手を握るな! そうじゃな、ぬしらが縁結びの総本山的に呼んでおる、その神社のつながりではあるぞ」



なんてこった、そんな神様に俺はもしかして、失礼なことをしまくっていたのかもしれない。



「これは、大変失礼致しました」



「土下座などせずともよいわ。だいいち、わしは神ではない。その神社につながる眷属のようなものじゃから」



「なんだ、神様じゃないのか。使い魔みたいなもの?」



「・・・・その変わり身の速さはなんじゃ。まったく」



「俺のポテチ食ってるような奴が神とは思えんからなぁ。霊格の低い存在なんじゃないかと思っていたよ」



「霊格?ぬしのような奴がそんな言葉を良く言えたものじゃな」



「霊格は願望を叶えるには重要なポイントだろう?霊能者が言ってたぜ」



「神社に勝手に順位付けておるのは人間たちじゃ。みな同じじゃ基本的には」



「だって、お願いの叶う神社とそうでないのあるだろう?」



「神社の成り立ちによるな。呪い系、鎮魂系は願いが叶い安いじゃろうけど」



「なんで?」



「人の念を集めやすいからじゃ。
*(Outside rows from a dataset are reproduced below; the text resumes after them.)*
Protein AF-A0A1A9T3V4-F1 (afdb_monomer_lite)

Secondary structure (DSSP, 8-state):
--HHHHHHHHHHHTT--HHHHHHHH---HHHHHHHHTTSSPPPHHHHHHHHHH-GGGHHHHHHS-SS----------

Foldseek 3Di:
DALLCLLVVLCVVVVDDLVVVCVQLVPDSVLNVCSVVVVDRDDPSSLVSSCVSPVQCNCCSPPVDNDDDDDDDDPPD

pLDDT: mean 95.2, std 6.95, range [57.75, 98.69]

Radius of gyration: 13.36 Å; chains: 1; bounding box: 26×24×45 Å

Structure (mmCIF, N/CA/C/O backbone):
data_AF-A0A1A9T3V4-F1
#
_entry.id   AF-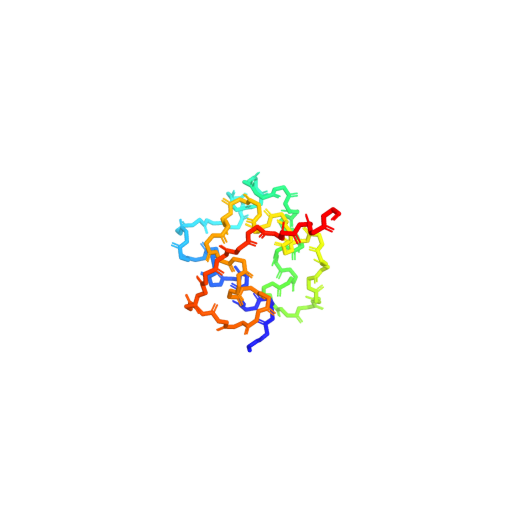A0A1A9T3V4-F1
#
loop_
_atom_site.group_PDB
_atom_site.id
_atom_site.type_symbol
_atom_site.label_atom_id
_atom_site.label_alt_id
_atom_site.label_comp_id
_atom_site.label_asym_id
_atom_site.label_entity_id
_atom_site.label_seq_id
_atom_site.pdbx_PDB_ins_code
_atom_site.Cartn_x
_atom_site.Cartn_y
_atom_site.Cartn_z
_atom_site.occupancy
_atom_site.B_iso_or_equiv
_atom_site.auth_seq_id
_atom_site.auth_comp_id
_atom_site.auth_asym_id
_atom_site.auth_atom_id
_atom_site.pdbx_PDB_model_num
ATOM 1 N N . MET A 1 1 ? -2.211 -13.627 1.088 1.00 79.56 1 MET A N 1
ATOM 2 C CA . MET A 1 1 ? -1.679 -13.333 -0.272 1.00 79.56 1 MET A CA 1
ATOM 3 C C . MET A 1 1 ? -0.419 -12.476 -0.158 1.00 79.56 1 MET A C 1
ATOM 5 O O . MET A 1 1 ? -0.290 -11.777 0.835 1.00 79.56 1 MET A O 1
ATOM 9 N N . ASP A 1 2 ? 0.499 -12.511 -1.132 1.00 92.62 2 ASP A N 1
ATOM 10 C CA . ASP A 1 2 ? 1.673 -11.617 -1.141 1.00 92.62 2 ASP A CA 1
ATOM 11 C C . ASP A 1 2 ? 1.263 -10.129 -1.156 1.00 92.62 2 ASP A C 1
ATOM 13 O O . ASP A 1 2 ? 0.329 -9.734 -1.864 1.00 92.62 2 ASP A O 1
ATOM 17 N N . THR A 1 3 ? 1.953 -9.299 -0.372 1.00 95.12 3 THR A N 1
ATOM 18 C CA . THR A 1 3 ? 1.615 -7.880 -0.193 1.00 95.12 3 THR A CA 1
ATOM 19 C C . THR A 1 3 ? 1.815 -7.054 -1.465 1.00 95.12 3 THR A C 1
ATOM 21 O O . THR A 1 3 ? 1.016 -6.161 -1.745 1.00 95.12 3 THR A O 1
ATOM 24 N N . GLY A 1 4 ? 2.810 -7.375 -2.293 1.00 97.31 4 GLY A N 1
ATOM 25 C CA . GLY A 1 4 ? 2.988 -6.742 -3.597 1.00 97.31 4 GLY A CA 1
ATOM 26 C C . GLY A 1 4 ? 1.844 -7.055 -4.562 1.00 97.31 4 GLY A C 1
ATOM 27 O O . GLY A 1 4 ? 1.354 -6.160 -5.255 1.00 97.31 4 GLY A O 1
ATOM 28 N N . LYS A 1 5 ? 1.323 -8.290 -4.537 1.00 97.38 5 LYS A N 1
ATOM 29 C CA . LYS A 1 5 ? 0.104 -8.652 -5.288 1.00 97.38 5 LYS A CA 1
ATOM 30 C C . LYS A 1 5 ? -1.125 -7.874 -4.809 1.00 97.38 5 LYS A C 1
ATOM 32 O O . LYS A 1 5 ? -1.929 -7.458 -5.640 1.00 97.38 5 LYS A O 1
ATOM 37 N N . LYS A 1 6 ? -1.258 -7.629 -3.499 1.00 98.00 6 LYS A N 1
ATOM 38 C CA . LYS A 1 6 ? -2.341 -6.788 -2.950 1.00 98.00 6 LYS A CA 1
ATOM 39 C C . LYS A 1 6 ? -2.264 -5.357 -3.461 1.00 98.00 6 LYS A C 1
ATOM 41 O O . LYS A 1 6 ? -3.271 -4.818 -3.904 1.00 98.00 6 LYS A O 1
ATOM 46 N N . ILE A 1 7 ? -1.070 -4.768 -3.446 1.00 98.25 7 ILE A N 1
ATOM 47 C CA . ILE A 1 7 ? -0.833 -3.409 -3.953 1.00 98.25 7 ILE A CA 1
ATOM 48 C C . ILE A 1 7 ? -1.214 -3.309 -5.434 1.00 98.25 7 ILE A C 1
ATOM 50 O O . ILE A 1 7 ? -1.913 -2.374 -5.822 1.00 98.25 7 ILE A O 1
ATOM 54 N N . LYS A 1 8 ? -0.834 -4.307 -6.245 1.00 98.44 8 LYS A N 1
ATOM 55 C CA . LYS A 1 8 ? -1.229 -4.382 -7.657 1.00 98.44 8 LYS A CA 1
ATOM 56 C C . LYS A 1 8 ? -2.750 -4.374 -7.826 1.00 98.44 8 LYS A C 1
ATOM 58 O O . LYS A 1 8 ? -3.259 -3.606 -8.638 1.00 98.44 8 LYS A O 1
ATOM 63 N N . LEU A 1 9 ? -3.459 -5.206 -7.064 1.00 98.31 9 LEU A N 1
ATOM 64 C CA . LEU A 1 9 ? -4.917 -5.320 -7.146 1.00 98.31 9 LEU A CA 1
ATOM 65 C C . LEU A 1 9 ? -5.622 -4.036 -6.708 1.00 98.31 9 LEU A C 1
ATOM 67 O O . LEU A 1 9 ? -6.554 -3.610 -7.379 1.00 98.31 9 LEU A O 1
ATOM 71 N N . VAL A 1 10 ? -5.141 -3.380 -5.648 1.00 98.31 10 VAL A N 1
ATOM 72 C CA . VAL A 1 10 ? -5.646 -2.062 -5.236 1.00 98.31 10 VAL A CA 1
ATOM 73 C C . VAL A 1 10 ? -5.463 -1.044 -6.361 1.00 98.31 10 VAL A C 1
ATOM 75 O O . VAL A 1 10 ? -6.422 -0.377 -6.740 1.00 98.31 10 VAL A O 1
ATOM 78 N N . ARG A 1 11 ? -4.272 -0.959 -6.969 1.00 98.56 11 ARG A N 1
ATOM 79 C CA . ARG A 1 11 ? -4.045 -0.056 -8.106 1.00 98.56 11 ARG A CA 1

願望を持った念があつまると、それが力をもって現実世界の出来ごとに影響を与えるほどになるからじゃ」



「そういう神社もいくつか御札買ったさ。でも今日はそれ叶わなかったじゃないか」



「ぬしの目的は、なんじゃった?」



俺はそこにあった、願望実現のフォトフレームを指差して言った



「この写真みたいに、彼女とお付き合いすることだよ」



「かなったではないか」



「どこが。って、お前ポテチ3袋全部食ったな!」



「うむ、この九州醤油味、というのは美味いものじゃな。今度また買うて来い」



「それなら金くれよ。って、

それよりもどこが俺の願いかなったんだよ」



「ほれ、お付き合いはしてくれると言ったじゃろ?」



「言ってない」



「良く思いだしてみろ、お買いものにお付き合いしてくれる、と返事してくれたじゃないかや」



確かに、確かに、彼女は「お買いものに付き合う」つもりでOKと言ったのだったが



「俺は、お付き合いがしたいの。彼氏彼女の関係になって、イチャイチャして、チュッチュして。あわよくばエロエロなことがしたい!」



「なんともストレートな願望じゃな。エロエロな事、というのはこのパソコンで見ておった内容のことか?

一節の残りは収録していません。